Final answer:
The expected return on the Sarina Stable Supply stock is 9.3 percent, which aligns with option C. The calculation is based on the sum of the risk-free rate and the risk premium, and inflation is not factored into this calculation.
Step-by-step explanation:
The correct answer is option B. To calculate the expected return on Sarina Stable Supply stock, we add the risk premium to the risk-free rate. This is because the risk premium is the expected return in excess of the risk-free rate that investors require for choosing to purchase stocks over a risk-free asset. Mathematically, we calculate the expected return as:
Expected return = Risk-free rate + Risk premium = 3.1% + 6.2% = 9.3%.
Since the inflation rate is not used in this specific expected return calculation, we do not need to account for it here. Therefore, the expected return on this stock is 9.3 percent, aligning with option C.

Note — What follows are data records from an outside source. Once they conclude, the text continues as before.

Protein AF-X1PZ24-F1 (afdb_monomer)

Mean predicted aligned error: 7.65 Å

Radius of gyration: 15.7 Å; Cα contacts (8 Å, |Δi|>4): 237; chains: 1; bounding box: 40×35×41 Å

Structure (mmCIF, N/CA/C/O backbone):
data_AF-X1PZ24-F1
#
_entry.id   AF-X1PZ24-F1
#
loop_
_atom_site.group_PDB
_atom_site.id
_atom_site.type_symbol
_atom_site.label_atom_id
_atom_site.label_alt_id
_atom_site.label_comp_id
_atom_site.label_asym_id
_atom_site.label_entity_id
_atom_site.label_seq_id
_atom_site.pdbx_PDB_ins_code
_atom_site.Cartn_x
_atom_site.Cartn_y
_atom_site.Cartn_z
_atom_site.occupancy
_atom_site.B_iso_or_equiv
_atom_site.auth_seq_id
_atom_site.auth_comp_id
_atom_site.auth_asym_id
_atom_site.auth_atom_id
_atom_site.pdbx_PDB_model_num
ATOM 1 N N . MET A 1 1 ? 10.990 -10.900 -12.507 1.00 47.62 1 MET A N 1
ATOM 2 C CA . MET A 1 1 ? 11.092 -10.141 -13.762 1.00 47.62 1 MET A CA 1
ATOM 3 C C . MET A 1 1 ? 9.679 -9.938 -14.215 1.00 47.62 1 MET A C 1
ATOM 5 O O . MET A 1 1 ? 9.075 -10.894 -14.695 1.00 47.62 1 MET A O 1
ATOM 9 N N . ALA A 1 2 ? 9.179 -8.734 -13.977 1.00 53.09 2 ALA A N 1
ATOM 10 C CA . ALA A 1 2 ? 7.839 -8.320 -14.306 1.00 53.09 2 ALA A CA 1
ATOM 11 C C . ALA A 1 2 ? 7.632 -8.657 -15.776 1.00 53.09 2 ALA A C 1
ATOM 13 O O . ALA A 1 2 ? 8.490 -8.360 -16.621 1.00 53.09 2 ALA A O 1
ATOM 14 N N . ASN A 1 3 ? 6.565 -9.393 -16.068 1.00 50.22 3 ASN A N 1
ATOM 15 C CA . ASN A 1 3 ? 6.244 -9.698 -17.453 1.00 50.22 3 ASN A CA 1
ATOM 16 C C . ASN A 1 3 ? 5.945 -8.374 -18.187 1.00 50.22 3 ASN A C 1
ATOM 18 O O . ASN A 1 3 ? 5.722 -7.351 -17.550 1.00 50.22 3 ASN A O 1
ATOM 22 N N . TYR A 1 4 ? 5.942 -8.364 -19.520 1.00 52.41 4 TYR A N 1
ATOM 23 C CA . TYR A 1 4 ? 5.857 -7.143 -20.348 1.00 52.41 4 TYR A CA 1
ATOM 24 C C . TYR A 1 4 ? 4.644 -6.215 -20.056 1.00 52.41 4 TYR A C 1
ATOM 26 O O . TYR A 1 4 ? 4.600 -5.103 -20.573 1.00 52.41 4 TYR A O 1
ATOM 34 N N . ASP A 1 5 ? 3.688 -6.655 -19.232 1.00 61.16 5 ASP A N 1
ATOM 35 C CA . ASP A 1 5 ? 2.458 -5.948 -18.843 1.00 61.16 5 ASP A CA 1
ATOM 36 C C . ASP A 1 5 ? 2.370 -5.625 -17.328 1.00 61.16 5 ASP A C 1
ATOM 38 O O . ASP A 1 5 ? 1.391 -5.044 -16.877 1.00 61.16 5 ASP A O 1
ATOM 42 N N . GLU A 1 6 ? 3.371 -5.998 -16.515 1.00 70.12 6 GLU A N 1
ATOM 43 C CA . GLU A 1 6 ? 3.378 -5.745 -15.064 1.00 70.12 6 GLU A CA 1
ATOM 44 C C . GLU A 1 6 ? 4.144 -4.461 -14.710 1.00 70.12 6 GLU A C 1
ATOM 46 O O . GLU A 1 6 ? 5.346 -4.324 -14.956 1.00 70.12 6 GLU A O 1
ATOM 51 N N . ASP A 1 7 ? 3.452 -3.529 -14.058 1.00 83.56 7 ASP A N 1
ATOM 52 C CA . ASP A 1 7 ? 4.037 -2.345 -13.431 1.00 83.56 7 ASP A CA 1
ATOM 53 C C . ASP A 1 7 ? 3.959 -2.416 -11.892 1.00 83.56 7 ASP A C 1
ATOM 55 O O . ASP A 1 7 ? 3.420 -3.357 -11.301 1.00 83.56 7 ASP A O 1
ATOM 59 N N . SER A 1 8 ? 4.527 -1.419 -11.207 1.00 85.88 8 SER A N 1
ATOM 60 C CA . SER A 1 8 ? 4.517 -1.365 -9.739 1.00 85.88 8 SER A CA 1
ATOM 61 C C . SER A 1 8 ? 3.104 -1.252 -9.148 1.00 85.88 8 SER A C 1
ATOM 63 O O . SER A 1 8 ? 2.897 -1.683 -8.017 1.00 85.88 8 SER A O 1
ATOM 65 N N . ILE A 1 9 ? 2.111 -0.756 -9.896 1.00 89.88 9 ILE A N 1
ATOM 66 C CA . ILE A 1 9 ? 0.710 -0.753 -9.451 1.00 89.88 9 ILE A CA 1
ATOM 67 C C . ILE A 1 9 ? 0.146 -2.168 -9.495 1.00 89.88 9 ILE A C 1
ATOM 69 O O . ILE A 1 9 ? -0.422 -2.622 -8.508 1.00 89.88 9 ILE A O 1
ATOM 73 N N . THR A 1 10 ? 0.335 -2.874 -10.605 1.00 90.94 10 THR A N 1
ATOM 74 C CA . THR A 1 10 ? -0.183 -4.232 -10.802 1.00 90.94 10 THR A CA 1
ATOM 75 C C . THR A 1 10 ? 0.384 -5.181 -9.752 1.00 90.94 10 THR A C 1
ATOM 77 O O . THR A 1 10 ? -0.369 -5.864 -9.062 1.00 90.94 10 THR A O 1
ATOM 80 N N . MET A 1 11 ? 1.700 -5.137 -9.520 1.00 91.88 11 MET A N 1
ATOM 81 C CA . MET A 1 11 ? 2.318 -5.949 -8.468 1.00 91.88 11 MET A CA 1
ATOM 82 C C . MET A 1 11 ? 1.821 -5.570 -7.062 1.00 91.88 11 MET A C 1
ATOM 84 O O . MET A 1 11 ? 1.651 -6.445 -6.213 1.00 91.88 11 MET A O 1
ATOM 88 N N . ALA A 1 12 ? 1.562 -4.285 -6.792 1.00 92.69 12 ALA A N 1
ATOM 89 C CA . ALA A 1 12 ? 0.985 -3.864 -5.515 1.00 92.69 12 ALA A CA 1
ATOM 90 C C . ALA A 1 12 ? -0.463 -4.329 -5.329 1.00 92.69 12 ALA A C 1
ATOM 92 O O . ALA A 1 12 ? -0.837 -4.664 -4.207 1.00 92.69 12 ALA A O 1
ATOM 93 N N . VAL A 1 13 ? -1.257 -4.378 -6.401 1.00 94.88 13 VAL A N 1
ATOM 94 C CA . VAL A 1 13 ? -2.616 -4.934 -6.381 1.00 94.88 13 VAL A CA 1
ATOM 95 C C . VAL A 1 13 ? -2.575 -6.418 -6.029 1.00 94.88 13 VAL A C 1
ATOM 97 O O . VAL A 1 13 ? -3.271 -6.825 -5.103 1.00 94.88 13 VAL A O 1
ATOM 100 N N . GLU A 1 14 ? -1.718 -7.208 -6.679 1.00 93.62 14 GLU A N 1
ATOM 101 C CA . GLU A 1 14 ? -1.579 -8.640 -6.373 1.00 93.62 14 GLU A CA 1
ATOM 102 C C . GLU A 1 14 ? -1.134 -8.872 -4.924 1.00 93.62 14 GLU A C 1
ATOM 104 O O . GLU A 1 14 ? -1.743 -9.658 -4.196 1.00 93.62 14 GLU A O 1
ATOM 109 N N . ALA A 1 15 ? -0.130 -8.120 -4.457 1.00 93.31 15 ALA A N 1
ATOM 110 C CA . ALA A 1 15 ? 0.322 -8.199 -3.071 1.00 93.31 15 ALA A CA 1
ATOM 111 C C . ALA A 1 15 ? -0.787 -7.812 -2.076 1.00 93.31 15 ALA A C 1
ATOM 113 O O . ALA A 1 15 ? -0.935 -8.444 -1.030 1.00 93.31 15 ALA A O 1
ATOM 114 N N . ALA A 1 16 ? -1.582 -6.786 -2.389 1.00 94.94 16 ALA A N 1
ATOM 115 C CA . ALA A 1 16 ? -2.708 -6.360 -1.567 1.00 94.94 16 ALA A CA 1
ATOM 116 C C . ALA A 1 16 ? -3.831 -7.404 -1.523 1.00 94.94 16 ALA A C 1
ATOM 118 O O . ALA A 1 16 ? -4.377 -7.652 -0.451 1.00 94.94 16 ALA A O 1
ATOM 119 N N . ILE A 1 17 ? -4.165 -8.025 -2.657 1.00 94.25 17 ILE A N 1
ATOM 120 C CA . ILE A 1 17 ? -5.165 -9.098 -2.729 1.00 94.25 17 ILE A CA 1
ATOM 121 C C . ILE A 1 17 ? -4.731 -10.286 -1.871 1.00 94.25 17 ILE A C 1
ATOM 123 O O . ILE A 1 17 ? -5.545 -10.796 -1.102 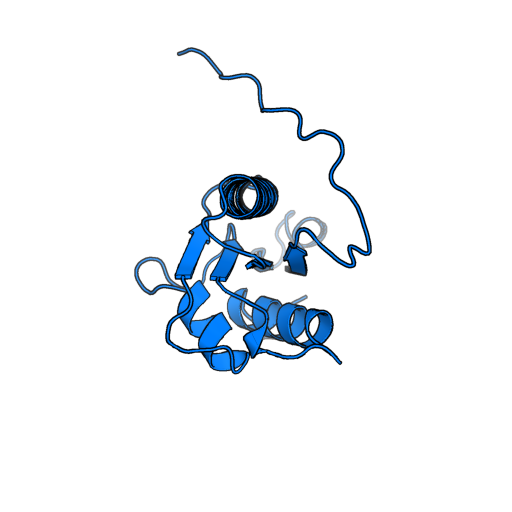1.00 94.25 17 ILE A O 1
ATOM 127 N N . ASP A 1 18 ? -3.465 -10.696 -1.964 1.00 92.62 18 ASP A N 1
ATOM 128 C CA . ASP A 1 18 ? -2.932 -11.790 -1.149 1.00 92.62 18 ASP A CA 1
ATOM 129 C C . ASP A 1 18 ? -2.952 -11.439 0.348 1.00 92.62 18 ASP A C 1
ATOM 131 O O . ASP A 1 18 ? -3.432 -12.218 1.169 1.00 92.62 18 ASP A O 1
ATOM 135 N N . CYS A 1 19 ? -2.540 -10.217 0.705 1.00 92.69 19 CYS A N 1
ATOM 136 C CA . CYS A 1 19 ? -2.556 -9.736 2.088 1.00 92.69 19 CYS A CA 1
ATOM 137 C C . CYS A 1 19 ? -3.970 -9.656 2.686 1.00 92.69 19 CYS A C 1
ATOM 139 O O . CYS A 1 19 ? -4.143 -9.918 3.876 1.00 92.69 19 CYS A O 1
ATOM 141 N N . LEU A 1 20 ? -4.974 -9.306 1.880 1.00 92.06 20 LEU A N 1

The correct answer is option B. To calculate the expected return on a stock, you need to consider the risk premium, inflation rate, and risk-free rate. The expected return is calculated by adding the risk-free rate to the risk premium.
In this case, the risk premium is 6.2 percent, the inflation rate is 1.7 percent, and the risk-free rate is 3.1 percent. So, the expected return on this stock is calculated as:
Expected Return = Risk-Free Rate + Risk Premium = 3.1% + 6.2% = 9.3%
Therefore, the expected return on this stock is 9.3 percent, which corresponds to option B.